Running hdiff examples/While/Factorial/{O,A}.while to compute their differences will the following patch:

[0] := n;       -|+  [0] := 1;
while [1] do {  -|+  while [1] do {
  [2];          -|+    [3];
  [3];          -|+    [2];
}               -|+  }
[4];            -|+  [4];

Everything to the left of -|+ is called the pattern, or deletion context. Everything to the right ot -|+ is called the expression, or insertion context. The square brackets denote metavariables, which is how hdiff copies information over. If we overlay the deletion context above over O.while, we will get an assignment of variables that we can use in the insertion context to produce A.while.

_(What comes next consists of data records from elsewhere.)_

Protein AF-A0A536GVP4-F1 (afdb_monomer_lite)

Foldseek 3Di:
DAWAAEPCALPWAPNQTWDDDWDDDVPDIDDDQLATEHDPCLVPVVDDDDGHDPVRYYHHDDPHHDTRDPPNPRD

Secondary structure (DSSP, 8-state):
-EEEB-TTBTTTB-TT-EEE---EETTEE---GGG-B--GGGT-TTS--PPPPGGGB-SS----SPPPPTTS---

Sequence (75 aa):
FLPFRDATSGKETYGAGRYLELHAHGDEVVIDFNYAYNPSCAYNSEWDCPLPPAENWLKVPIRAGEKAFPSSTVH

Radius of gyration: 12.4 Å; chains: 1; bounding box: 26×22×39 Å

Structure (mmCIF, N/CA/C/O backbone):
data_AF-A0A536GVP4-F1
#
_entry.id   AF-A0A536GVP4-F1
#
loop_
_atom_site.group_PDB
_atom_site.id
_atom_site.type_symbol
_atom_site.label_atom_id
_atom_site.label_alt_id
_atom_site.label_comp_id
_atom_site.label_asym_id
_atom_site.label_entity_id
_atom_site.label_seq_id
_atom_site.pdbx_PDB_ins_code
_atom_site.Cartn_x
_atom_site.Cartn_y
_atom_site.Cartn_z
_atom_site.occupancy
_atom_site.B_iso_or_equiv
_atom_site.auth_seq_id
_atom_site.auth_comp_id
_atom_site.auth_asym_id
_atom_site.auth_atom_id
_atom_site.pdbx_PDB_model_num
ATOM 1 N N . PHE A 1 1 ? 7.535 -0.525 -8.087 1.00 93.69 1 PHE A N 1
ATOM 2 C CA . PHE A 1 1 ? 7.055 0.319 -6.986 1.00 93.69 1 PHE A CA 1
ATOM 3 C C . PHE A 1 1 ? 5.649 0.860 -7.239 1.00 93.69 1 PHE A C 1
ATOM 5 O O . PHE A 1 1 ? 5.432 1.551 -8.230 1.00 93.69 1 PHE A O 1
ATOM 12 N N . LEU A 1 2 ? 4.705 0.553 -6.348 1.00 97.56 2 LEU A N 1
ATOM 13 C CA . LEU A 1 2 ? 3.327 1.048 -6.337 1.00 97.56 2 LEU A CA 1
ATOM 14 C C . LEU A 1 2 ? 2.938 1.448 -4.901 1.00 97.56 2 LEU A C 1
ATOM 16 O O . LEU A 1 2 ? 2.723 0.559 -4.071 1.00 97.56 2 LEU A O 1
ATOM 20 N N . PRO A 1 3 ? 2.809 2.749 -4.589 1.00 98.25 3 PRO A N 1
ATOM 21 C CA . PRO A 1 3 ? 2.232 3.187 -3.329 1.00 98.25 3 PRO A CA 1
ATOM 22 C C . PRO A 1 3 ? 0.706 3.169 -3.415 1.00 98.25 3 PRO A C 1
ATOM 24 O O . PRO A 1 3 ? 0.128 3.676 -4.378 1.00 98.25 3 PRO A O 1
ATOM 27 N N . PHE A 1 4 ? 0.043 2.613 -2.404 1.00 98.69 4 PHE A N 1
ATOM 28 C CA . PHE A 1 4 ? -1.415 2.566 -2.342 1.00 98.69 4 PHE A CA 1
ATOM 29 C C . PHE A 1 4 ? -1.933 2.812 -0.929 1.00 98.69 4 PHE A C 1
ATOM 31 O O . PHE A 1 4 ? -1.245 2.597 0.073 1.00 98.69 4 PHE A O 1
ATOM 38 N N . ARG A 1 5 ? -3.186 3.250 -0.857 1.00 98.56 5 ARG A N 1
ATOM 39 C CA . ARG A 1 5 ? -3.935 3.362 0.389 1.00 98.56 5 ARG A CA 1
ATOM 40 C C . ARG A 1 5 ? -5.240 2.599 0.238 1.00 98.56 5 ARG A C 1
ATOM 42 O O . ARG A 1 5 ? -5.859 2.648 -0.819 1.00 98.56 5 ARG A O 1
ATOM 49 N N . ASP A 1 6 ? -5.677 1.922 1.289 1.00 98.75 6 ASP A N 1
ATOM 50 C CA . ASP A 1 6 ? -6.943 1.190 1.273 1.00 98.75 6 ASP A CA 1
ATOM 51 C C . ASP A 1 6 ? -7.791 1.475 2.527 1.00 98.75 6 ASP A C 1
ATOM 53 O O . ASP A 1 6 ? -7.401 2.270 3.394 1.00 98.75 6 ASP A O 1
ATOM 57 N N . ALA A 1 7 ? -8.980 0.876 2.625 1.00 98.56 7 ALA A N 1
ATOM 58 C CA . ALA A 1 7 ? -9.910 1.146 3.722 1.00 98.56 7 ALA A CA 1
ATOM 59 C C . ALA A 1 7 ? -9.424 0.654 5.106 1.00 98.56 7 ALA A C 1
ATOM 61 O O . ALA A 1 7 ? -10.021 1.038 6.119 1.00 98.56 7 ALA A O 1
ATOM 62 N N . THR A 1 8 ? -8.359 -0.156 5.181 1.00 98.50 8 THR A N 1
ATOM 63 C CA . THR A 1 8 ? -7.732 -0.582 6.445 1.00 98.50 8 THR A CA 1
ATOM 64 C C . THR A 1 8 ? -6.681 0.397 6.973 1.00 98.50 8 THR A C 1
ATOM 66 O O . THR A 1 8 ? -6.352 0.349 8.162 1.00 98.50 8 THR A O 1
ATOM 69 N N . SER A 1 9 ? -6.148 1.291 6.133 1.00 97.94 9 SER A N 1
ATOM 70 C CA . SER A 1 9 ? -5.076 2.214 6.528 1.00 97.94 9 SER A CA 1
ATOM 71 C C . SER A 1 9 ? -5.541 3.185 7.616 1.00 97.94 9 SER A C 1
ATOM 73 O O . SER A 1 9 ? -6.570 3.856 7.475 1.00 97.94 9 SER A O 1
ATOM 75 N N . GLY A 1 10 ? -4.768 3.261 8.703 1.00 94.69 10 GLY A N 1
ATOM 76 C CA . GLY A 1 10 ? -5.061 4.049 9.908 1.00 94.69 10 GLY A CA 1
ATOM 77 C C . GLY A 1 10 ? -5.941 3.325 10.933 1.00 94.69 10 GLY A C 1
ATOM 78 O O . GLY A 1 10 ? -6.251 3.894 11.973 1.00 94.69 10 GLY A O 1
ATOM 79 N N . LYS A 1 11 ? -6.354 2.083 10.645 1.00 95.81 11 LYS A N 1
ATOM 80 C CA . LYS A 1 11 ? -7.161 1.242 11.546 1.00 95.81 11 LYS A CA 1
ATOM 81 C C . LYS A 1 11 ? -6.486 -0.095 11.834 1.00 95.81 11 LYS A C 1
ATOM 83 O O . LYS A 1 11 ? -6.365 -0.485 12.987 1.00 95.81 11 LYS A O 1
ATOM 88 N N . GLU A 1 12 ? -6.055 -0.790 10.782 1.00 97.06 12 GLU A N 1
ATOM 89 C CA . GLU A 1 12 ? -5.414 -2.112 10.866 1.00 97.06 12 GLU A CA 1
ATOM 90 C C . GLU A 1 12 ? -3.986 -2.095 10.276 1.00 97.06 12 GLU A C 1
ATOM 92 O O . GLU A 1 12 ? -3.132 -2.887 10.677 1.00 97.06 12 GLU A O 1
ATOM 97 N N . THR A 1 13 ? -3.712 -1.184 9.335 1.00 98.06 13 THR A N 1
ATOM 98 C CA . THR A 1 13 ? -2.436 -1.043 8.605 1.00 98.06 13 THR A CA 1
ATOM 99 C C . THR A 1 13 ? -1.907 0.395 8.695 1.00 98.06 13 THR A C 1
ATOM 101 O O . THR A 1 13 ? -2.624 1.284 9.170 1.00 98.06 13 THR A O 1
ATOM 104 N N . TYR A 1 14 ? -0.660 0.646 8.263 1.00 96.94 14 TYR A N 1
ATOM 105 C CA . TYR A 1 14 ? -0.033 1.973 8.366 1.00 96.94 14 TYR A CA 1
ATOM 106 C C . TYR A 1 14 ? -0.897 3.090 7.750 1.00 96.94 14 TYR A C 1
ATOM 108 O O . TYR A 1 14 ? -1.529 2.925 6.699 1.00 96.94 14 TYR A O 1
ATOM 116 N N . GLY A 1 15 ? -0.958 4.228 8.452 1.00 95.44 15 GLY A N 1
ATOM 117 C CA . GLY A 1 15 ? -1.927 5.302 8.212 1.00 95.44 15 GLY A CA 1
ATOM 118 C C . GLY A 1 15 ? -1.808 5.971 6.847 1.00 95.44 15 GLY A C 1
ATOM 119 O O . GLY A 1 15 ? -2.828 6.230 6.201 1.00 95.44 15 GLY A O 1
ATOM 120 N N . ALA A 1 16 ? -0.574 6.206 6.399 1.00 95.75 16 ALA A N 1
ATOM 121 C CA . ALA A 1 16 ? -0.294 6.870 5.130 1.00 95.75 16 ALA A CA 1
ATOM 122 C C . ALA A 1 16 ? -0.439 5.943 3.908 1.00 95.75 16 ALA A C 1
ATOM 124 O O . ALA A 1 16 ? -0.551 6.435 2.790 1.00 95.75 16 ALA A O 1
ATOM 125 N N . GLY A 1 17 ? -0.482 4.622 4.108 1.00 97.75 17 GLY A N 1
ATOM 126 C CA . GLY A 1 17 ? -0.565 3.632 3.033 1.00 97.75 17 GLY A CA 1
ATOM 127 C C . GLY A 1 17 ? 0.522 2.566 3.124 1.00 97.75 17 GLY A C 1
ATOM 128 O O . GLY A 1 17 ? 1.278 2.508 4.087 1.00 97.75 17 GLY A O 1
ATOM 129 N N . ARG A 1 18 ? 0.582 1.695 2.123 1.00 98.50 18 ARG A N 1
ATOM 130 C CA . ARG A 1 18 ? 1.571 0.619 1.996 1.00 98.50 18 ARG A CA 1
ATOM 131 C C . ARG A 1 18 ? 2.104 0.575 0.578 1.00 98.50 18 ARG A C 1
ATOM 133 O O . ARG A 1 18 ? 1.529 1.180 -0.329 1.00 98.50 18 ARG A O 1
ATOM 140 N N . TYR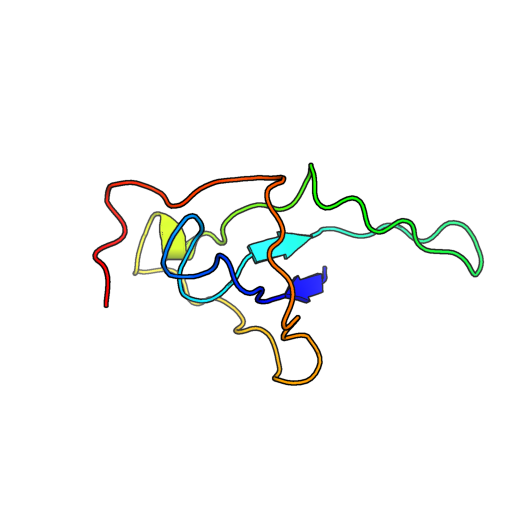 A 1 19 ? 3.201 -0.139 0.395 1.00 98.56 19 TYR A N 1
ATOM 141 C CA . TYR A 1 19 ? 3.885 -0.254 -0.883 1.00 98.56 19 TYR A CA 1
ATOM 142 C C . TYR A 1 19 ? 3.841 -1.684 -1.408 1.00 98.56 19 TYR A C 1
ATOM 144 O O . TYR A 1 19 ? 3.786 -2.642 -0.639 1.00 98.56 19 TYR A O 1
ATOM 152 N N . LEU A 1 20 ? 3.889 -1.809 -2.731 1.00 98.38 20 LEU A N 1
ATOM 153 C CA . LEU A 1 20 ? 4.185 -3.045 -3.442 1.00 98.38 20 LEU A CA 1
ATOM 154 C C . LEU A 1 20 ? 5.358 -2.819 -4.388 1.00 98.38 20 LEU A C 1
ATOM 156 O O . LEU A 1 20 ? 5.409 -1.816 -5.106 1.00 98.38 20 LEU A O 1
ATOM 160 N N . GLU A 1 21 ? 6.260 -3.790 -4.449 1.00 97.19 21 GLU A N 1
ATOM 161 C CA . GLU A 1 21 ? 7.167 -3.908 -5.582 1.00 97.19 21 GLU A CA 1
ATOM 162 C C . GLU A 1 21 ? 6.538 -4.822 -6.624 1.00 97.19 21 GLU A C 1
ATOM 164 O O . GLU A 1 21 ? 6.120 -5.937 -6.329 1.00 97.19 21 GLU A O 1
ATOM 169 N N . LEU A 1 22 ? 6.404 -4.295 -7.839 1.00 94.94 22 LEU A N 1
ATOM 170 C CA . LEU A 1 22 ? 5.707 -4.955 -8.932 1.00 94.94 22 LEU A CA 1
ATOM 171 C C . LEU A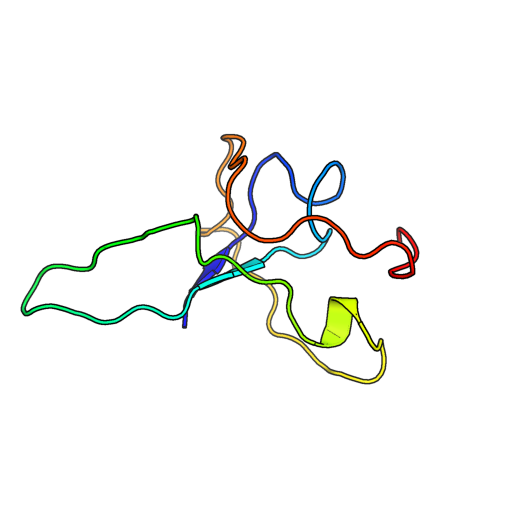 1 22 ? 6.710 -5.322 -10.010 1.00 94.94 22 LEU A C 1
ATOM 173 O O . LEU A 1 22 ? 7.580 -4.520 -10.357 1.00 94.94 22 LEU A O 1
ATOM 177 N N . HIS A 1 23 ? 6.523 -6.506 -10.575 1.00 94.56 23 HIS A N 1
ATOM 178 C CA . HIS A 1 23 ? 7.286 -7.004 -11.704 1.00 94.56 23 HIS A CA 1
ATOM 179 C C . HIS A 1 23 ? 6.312 -7.311 -12.840 1.00 94.56 23 HIS A C 1
ATOM 181 O O . HIS A 1 23 ? 5.313 -8.001 -12.642 1.00 94.56 23 HIS A O 1
ATOM 187 N N . ALA A 1 24 ? 6.582 -6.750 -14.017 1.00 94.56 24 ALA A N 1
ATOM 188 C CA . ALA A 1 24 ? 5.788 -7.019 -15.205 1.00 94.56 24 ALA A CA 1
ATOM 189 C C . ALA A 1 24 ? 6.217 -8.340 -15.849 1.00 94.56 24 ALA A C 1
ATOM 191 O O . ALA A 1 24 ? 7.405 -8.664 -15.914 1.00 94.56 24 ALA A O 1
ATOM 192 N N . HIS A 1 25 ? 5.238 -9.070 -16.365 1.00 93.50 25 HIS A N 1
ATOM 193 C CA . HIS A 1 25 ? 5.408 -10.294 -17.132 1.00 93.50 25 HIS A CA 1
ATOM 194 C C . HIS A 1 25 ? 4.821 -10.062 -18.529 1.00 93.50 25 HIS A C 1
ATOM 196 O O . HIS A 1 25 ? 3.681 -10.417 -18.812 1.00 93.50 25 HIS A O 1
ATOM 202 N N . GLY A 1 26 ? 5.600 -9.407 -19.397 1.00 94.88 26 GLY A N 1
ATOM 203 C CA . GLY A 1 26 ? 5.094 -8.899 -20.676 1.00 94.88 26 GLY A CA 1
ATOM 204 C C . GLY A 1 26 ? 4.147 -7.719 -20.453 1.00 94.88 26 GLY A C 1
ATOM 205 O O . GLY A 1 26 ? 4.526 -6.758 -19.785 1.00 94.88 26 GLY A O 1
ATOM 206 N N . ASP A 1 27 ? 2.927 -7.821 -20.979 1.00 96.06 27 ASP A N 1
ATOM 207 C CA . ASP A 1 27 ? 1.884 -6.790 -20.853 1.00 96.06 27 ASP A CA 1
ATOM 208 C C . ASP A 1 27 ? 1.012 -6.956 -19.593 1.00 96.06 27 ASP A C 1
ATOM 210 O O . ASP A 1 27 ? 0.100 -6.166 -19.347 1.00 96.06 27 ASP A O 1
ATOM 214 N N . GLU A 1 28 ? 1.283 -7.979 -18.780 1.00 96.50 28 GLU A N 1
ATOM 215 C CA . GLU A 1 28 ? 0.542 -8.269 -17.556 1.00 96.50 28 GLU A CA 1
ATOM 216 C C . GLU A 1 28 ? 1.369 -7.945 -16.309 1.00 96.50 28 GLU A C 1
ATOM 218 O O . GLU A 1 28 ? 2.588 -8.127 -16.261 1.00 96.50 28 GLU A O 1
ATOM 223 N N . VAL A 1 29 ? 0.689 -7.495 -15.255 1.00 96.25 29 VAL A N 1
ATOM 224 C CA . VAL A 1 29 ? 1.277 -7.302 -13.926 1.00 96.25 29 VAL A CA 1
ATOM 225 C C . VAL A 1 29 ? 0.377 -7.984 -12.910 1.00 96.25 29 VAL A C 1
ATOM 227 O O . VAL A 1 29 ? -0.819 -7.700 -12.840 1.00 96.25 29 VAL A O 1
ATOM 230 N N . VAL A 1 30 ? 0.955 -8.862 -12.092 1.00 96.19 30 VAL A N 1
ATOM 231 C CA . VAL A 1 30 ? 0.249 -9.458 -10.956 1.00 96.19 30 VAL A CA 1
ATOM 232 C C . VAL A 1 30 ? 0.379 -8.526 -9.758 1.00 96.19 30 VAL A C 1
ATOM 234 O O . VAL A 1 30 ? 1.483 -8.190 -9.333 1.00 96.19 30 VAL A O 1
ATOM 237 N N . ILE A 1 31 ? -0.760 -8.122 -9.200 1.00 97.00 31 ILE A N 1
ATOM 238 C CA . ILE A 1 31 ? -0.820 -7.352 -7.957 1.00 97.00 31 ILE A CA 1
ATOM 239 C C . ILE A 1 31 ? -1.170 -8.319 -6.829 1.00 97.00 31 ILE A C 1
ATOM 241 O O . ILE A 1 31 ? -2.335 -8.668 -6.637 1.00 97.00 31 ILE A O 1
ATOM 245 N N . ASP A 1 32 ? -0.154 -8.750 -6.085 1.00 97.56 32 ASP A N 1
ATOM 246 C CA . ASP A 1 32 ? -0.326 -9.604 -4.911 1.00 97.56 32 ASP A CA 1
ATOM 247 C C . ASP A 1 32 ? -0.156 -8.798 -3.618 1.00 97.56 32 ASP A C 1
ATOM 249 O O . ASP A 1 32 ? 0.952 -8.532 -3.150 1.00 97.56 32 ASP A O 1
ATOM 253 N N . PHE A 1 33 ? -1.282 -8.429 -3.009 1.00 98.50 33 PHE A N 1
ATOM 254 C CA . PHE A 1 33 ? -1.303 -7.662 -1.765 1.00 98.50 33 PHE A CA 1
ATOM 255 C C . PHE A 1 33 ? -0.753 -8.416 -0.545 1.00 98.50 33 PHE A C 1
ATOM 257 O O . PHE A 1 33 ? -0.520 -7.781 0.484 1.00 98.50 33 PHE A O 1
ATOM 264 N N . ASN A 1 34 ? -0.503 -9.729 -0.622 1.00 98.44 34 ASN A N 1
ATOM 265 C CA . ASN A 1 34 ? 0.168 -10.453 0.465 1.00 98.44 34 ASN A CA 1
ATOM 266 C C . ASN A 1 34 ? 1.596 -9.950 0.701 1.00 98.44 34 ASN A C 1
ATOM 268 O O . ASN A 1 34 ? 2.092 -10.047 1.820 1.00 98.44 34 ASN A O 1
ATOM 272 N N . TYR A 1 35 ? 2.218 -9.362 -0.323 1.00 98.19 35 TYR A N 1
ATOM 273 C CA . TYR A 1 35 ? 3.551 -8.768 -0.251 1.00 98.19 35 TYR A CA 1
ATOM 274 C C . TYR A 1 35 ? 3.534 -7.260 0.020 1.00 98.19 35 TYR A C 1
ATOM 276 O O . TYR A 1 35 ? 4.575 -6.611 -0.064 1.00 98.19 35 TYR A O 1
ATOM 284 N N . ALA A 1 36 ? 2.375 -6.676 0.344 1.00 98.62 36 ALA A N 1
ATOM 285 C CA . ALA A 1 36 ? 2.307 -5.263 0.689 1.00 98.62 36 ALA A CA 1
ATOM 286 C C . ALA A 1 36 ? 3.037 -5.000 2.014 1.00 98.62 36 ALA A C 1
ATOM 288 O O . ALA A 1 36 ? 2.728 -5.632 3.027 1.00 98.62 36 ALA A O 1
ATOM 289 N N . TYR A 1 37 ? 3.958 -4.040 2.019 1.00 98.31 37 TYR A N 1
ATOM 290 C CA . TYR A 1 37 ? 4.801 -3.721 3.174 1.00 98.31 37 TYR A CA 1
ATOM 291 C C . TYR A 1 37 ? 4.659 -2.257 3.600 1.00 98.31 37 TYR A C 1
ATOM 293 O O . TYR A 1 37 ? 4.233 -1.392 2.823 1.00 98.31 37 TYR A O 1
ATOM 301 N N . ASN A 1 38 ? 4.984 -1.977 4.859 1.00 97.81 38 ASN A N 1
ATOM 302 C CA . ASN A 1 38 ? 4.997 -0.628 5.395 1.00 97.81 38 ASN A CA 1
ATOM 303 C C . ASN A 1 38 ? 6.260 0.118 4.934 1.00 97.81 38 ASN A C 1
ATOM 305 O O . ASN A 1 38 ? 7.352 -0.453 4.896 1.00 97.81 38 ASN A O 1
ATOM 309 N N . PRO A 1 39 ? 6.147 1.416 4.637 1.00 97.06 39 PRO A N 1
ATOM 310 C CA . PRO A 1 39 ? 7.297 2.233 4.274 1.00 97.06 39 PRO A CA 1
ATOM 311 C C . PRO A 1 39 ? 8.226 2.495 5.475 1.00 97.06 39 PRO A C 1
ATOM 313 O O . PRO A 1 39 ? 7.791 2.412 6.620 1.00 97.06 39 PRO A O 1
ATOM 316 N N . SER A 1 40 ? 9.488 2.881 5.247 1.00 96.00 40 SER A N 1
ATOM 317 C CA . SER A 1 40 ? 10.474 3.107 6.329 1.00 96.00 40 SER A CA 1
ATOM 318 C C . SER A 1 40 ? 10.025 4.127 7.387 1.00 96.00 40 SER A C 1
ATOM 320 O O . SER A 1 40 ? 10.282 3.939 8.574 1.00 96.00 40 SER A O 1
ATOM 322 N N . CYS A 1 41 ? 9.284 5.159 6.980 1.00 94.31 41 CYS A N 1
ATOM 323 C CA . CYS A 1 41 ? 8.648 6.150 7.861 1.00 94.31 41 CYS A CA 1
ATOM 324 C C . CYS A 1 41 ? 7.600 5.569 8.821 1.00 94.31 41 CYS A C 1
ATOM 326 O O . CYS A 1 41 ? 7.243 6.217 9.804 1.00 94.31 41 CYS A O 1
ATOM 328 N N . ALA A 1 42 ? 7.107 4.352 8.579 1.00 94.81 42 ALA A N 1
ATOM 329 C CA . ALA A 1 42 ? 6.293 3.630 9.552 1.00 94.81 42 ALA A CA 1
ATOM 330 C C . ALA A 1 42 ? 7.111 3.154 10.761 1.00 94.81 42 ALA A C 1
ATOM 332 O O . ALA A 1 42 ? 6.542 2.880 11.814 1.00 94.81 42 ALA A O 1
ATOM 333 N N . TYR A 1 43 ? 8.433 3.059 10.623 1.00 93.75 43 TYR A N 1
ATOM 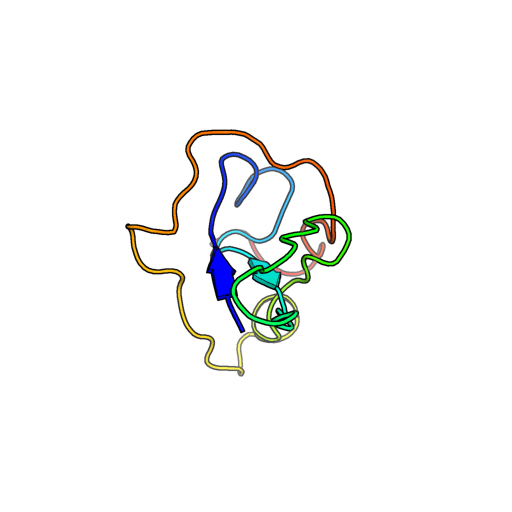334 C CA . TYR A 1 43 ? 9.336 2.550 11.653 1.00 93.75 43 TYR A CA 1
ATOM 335 C C . TYR A 1 43 ? 10.224 3.646 12.251 1.00 93.75 43 TYR A C 1
ATOM 337 O O . TYR A 1 43 ? 10.537 3.599 13.438 1.00 93.75 43 TYR A O 1
ATOM 345 N N . ASN A 1 44 ? 10.620 4.639 11.452 1.00 92.38 44 ASN A N 1
ATOM 346 C CA . ASN A 1 44 ? 11.402 5.787 11.901 1.00 92.38 44 ASN A CA 1
ATOM 347 C C . ASN A 1 44 ? 10.945 7.057 11.161 1.00 92.38 44 ASN A C 1
ATOM 349 O O . ASN A 1 44 ? 11.045 7.137 9.941 1.00 92.38 44 ASN A O 1
ATOM 353 N N . SER A 1 45 ? 10.486 8.062 11.907 1.00 89.06 45 SER A N 1
ATOM 354 C CA . SER A 1 45 ? 9.972 9.334 11.380 1.00 89.06 45 SER A CA 1
ATOM 355 C C . SER A 1 45 ? 11.013 10.221 10.689 1.00 89.06 45 SER A C 1
ATOM 357 O O . SER A 1 45 ? 10.634 11.208 10.074 1.00 89.06 45 SER A O 1
ATOM 359 N N . GLU A 1 46 ? 12.307 9.912 10.793 1.00 93.69 46 GLU A N 1
ATOM 360 C CA . GLU A 1 46 ? 13.380 10.632 10.089 1.00 93.69 46 GLU A CA 1
ATOM 361 C C . GLU A 1 46 ? 13.423 10.325 8.582 1.00 93.69 46 GLU A C 1
ATOM 363 O O . GLU A 1 46 ? 14.149 10.986 7.843 1.00 93.69 46 GLU A O 1
ATOM 368 N N . TRP A 1 47 ? 12.673 9.322 8.114 1.00 94.62 47 TRP A N 1
ATOM 369 C CA . TRP A 1 47 ? 12.605 8.976 6.696 1.00 94.62 47 TRP A CA 1
ATOM 370 C C . TRP A 1 47 ? 11.480 9.723 5.983 1.00 94.62 47 TRP A C 1
ATOM 372 O O . TRP A 1 47 ? 10.318 9.632 6.377 1.00 94.62 47 TRP A O 1
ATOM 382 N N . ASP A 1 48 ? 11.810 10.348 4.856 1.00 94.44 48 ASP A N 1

In reality, the output is a bit more complicated since it includes information about where each individual change happened. In this case, there are five changes:

  1. Copy of identifier a
  2. Change n into 1
  3. Copy condition of while loop
  4. Permute statements inside while loop
  5. Copy rest of the prorgam

The actual output is more like the following:

{-# [Cpy #0] #-} := {-# {- n -}{+ 1 +} #-}
while {-# [Cpy #1] #-} do {
  {-# [Prm #2 <=> #3]
      [Prm #3 <=> #2]  #-}
}
{-# [Cpy #4] #-}

Everything inside a {-# ... #-} is a change that happens in its own individual scope. Some changes are copies, some changes involve permutations and some changes delete match on something and insert something else.

But in reality, you will see the following ugly output because we have not implemented pretty-printing yet.

(Seq
 (:
  (Assign {-# [Cpy #7 ] #-} {-# {{- (Var "n") -} {+ (IntConst 1) +}} #-})
  (:
   (While
    {-# [Cpy #4 ] #-}
    (Seq {-# (: [Prm #2 <=> #3 ] (: [Prm #3 <=> #2 ] [])) #-}))
   {-# [Cpy #6 ] #-})))

Just like line-based diff, hdiff can be configured in many ways. Please, refer to hdiff --help for all the modes and options.

To see the result of a merge run with --verbose or -v; to see the patch produced by a merge run with --debug.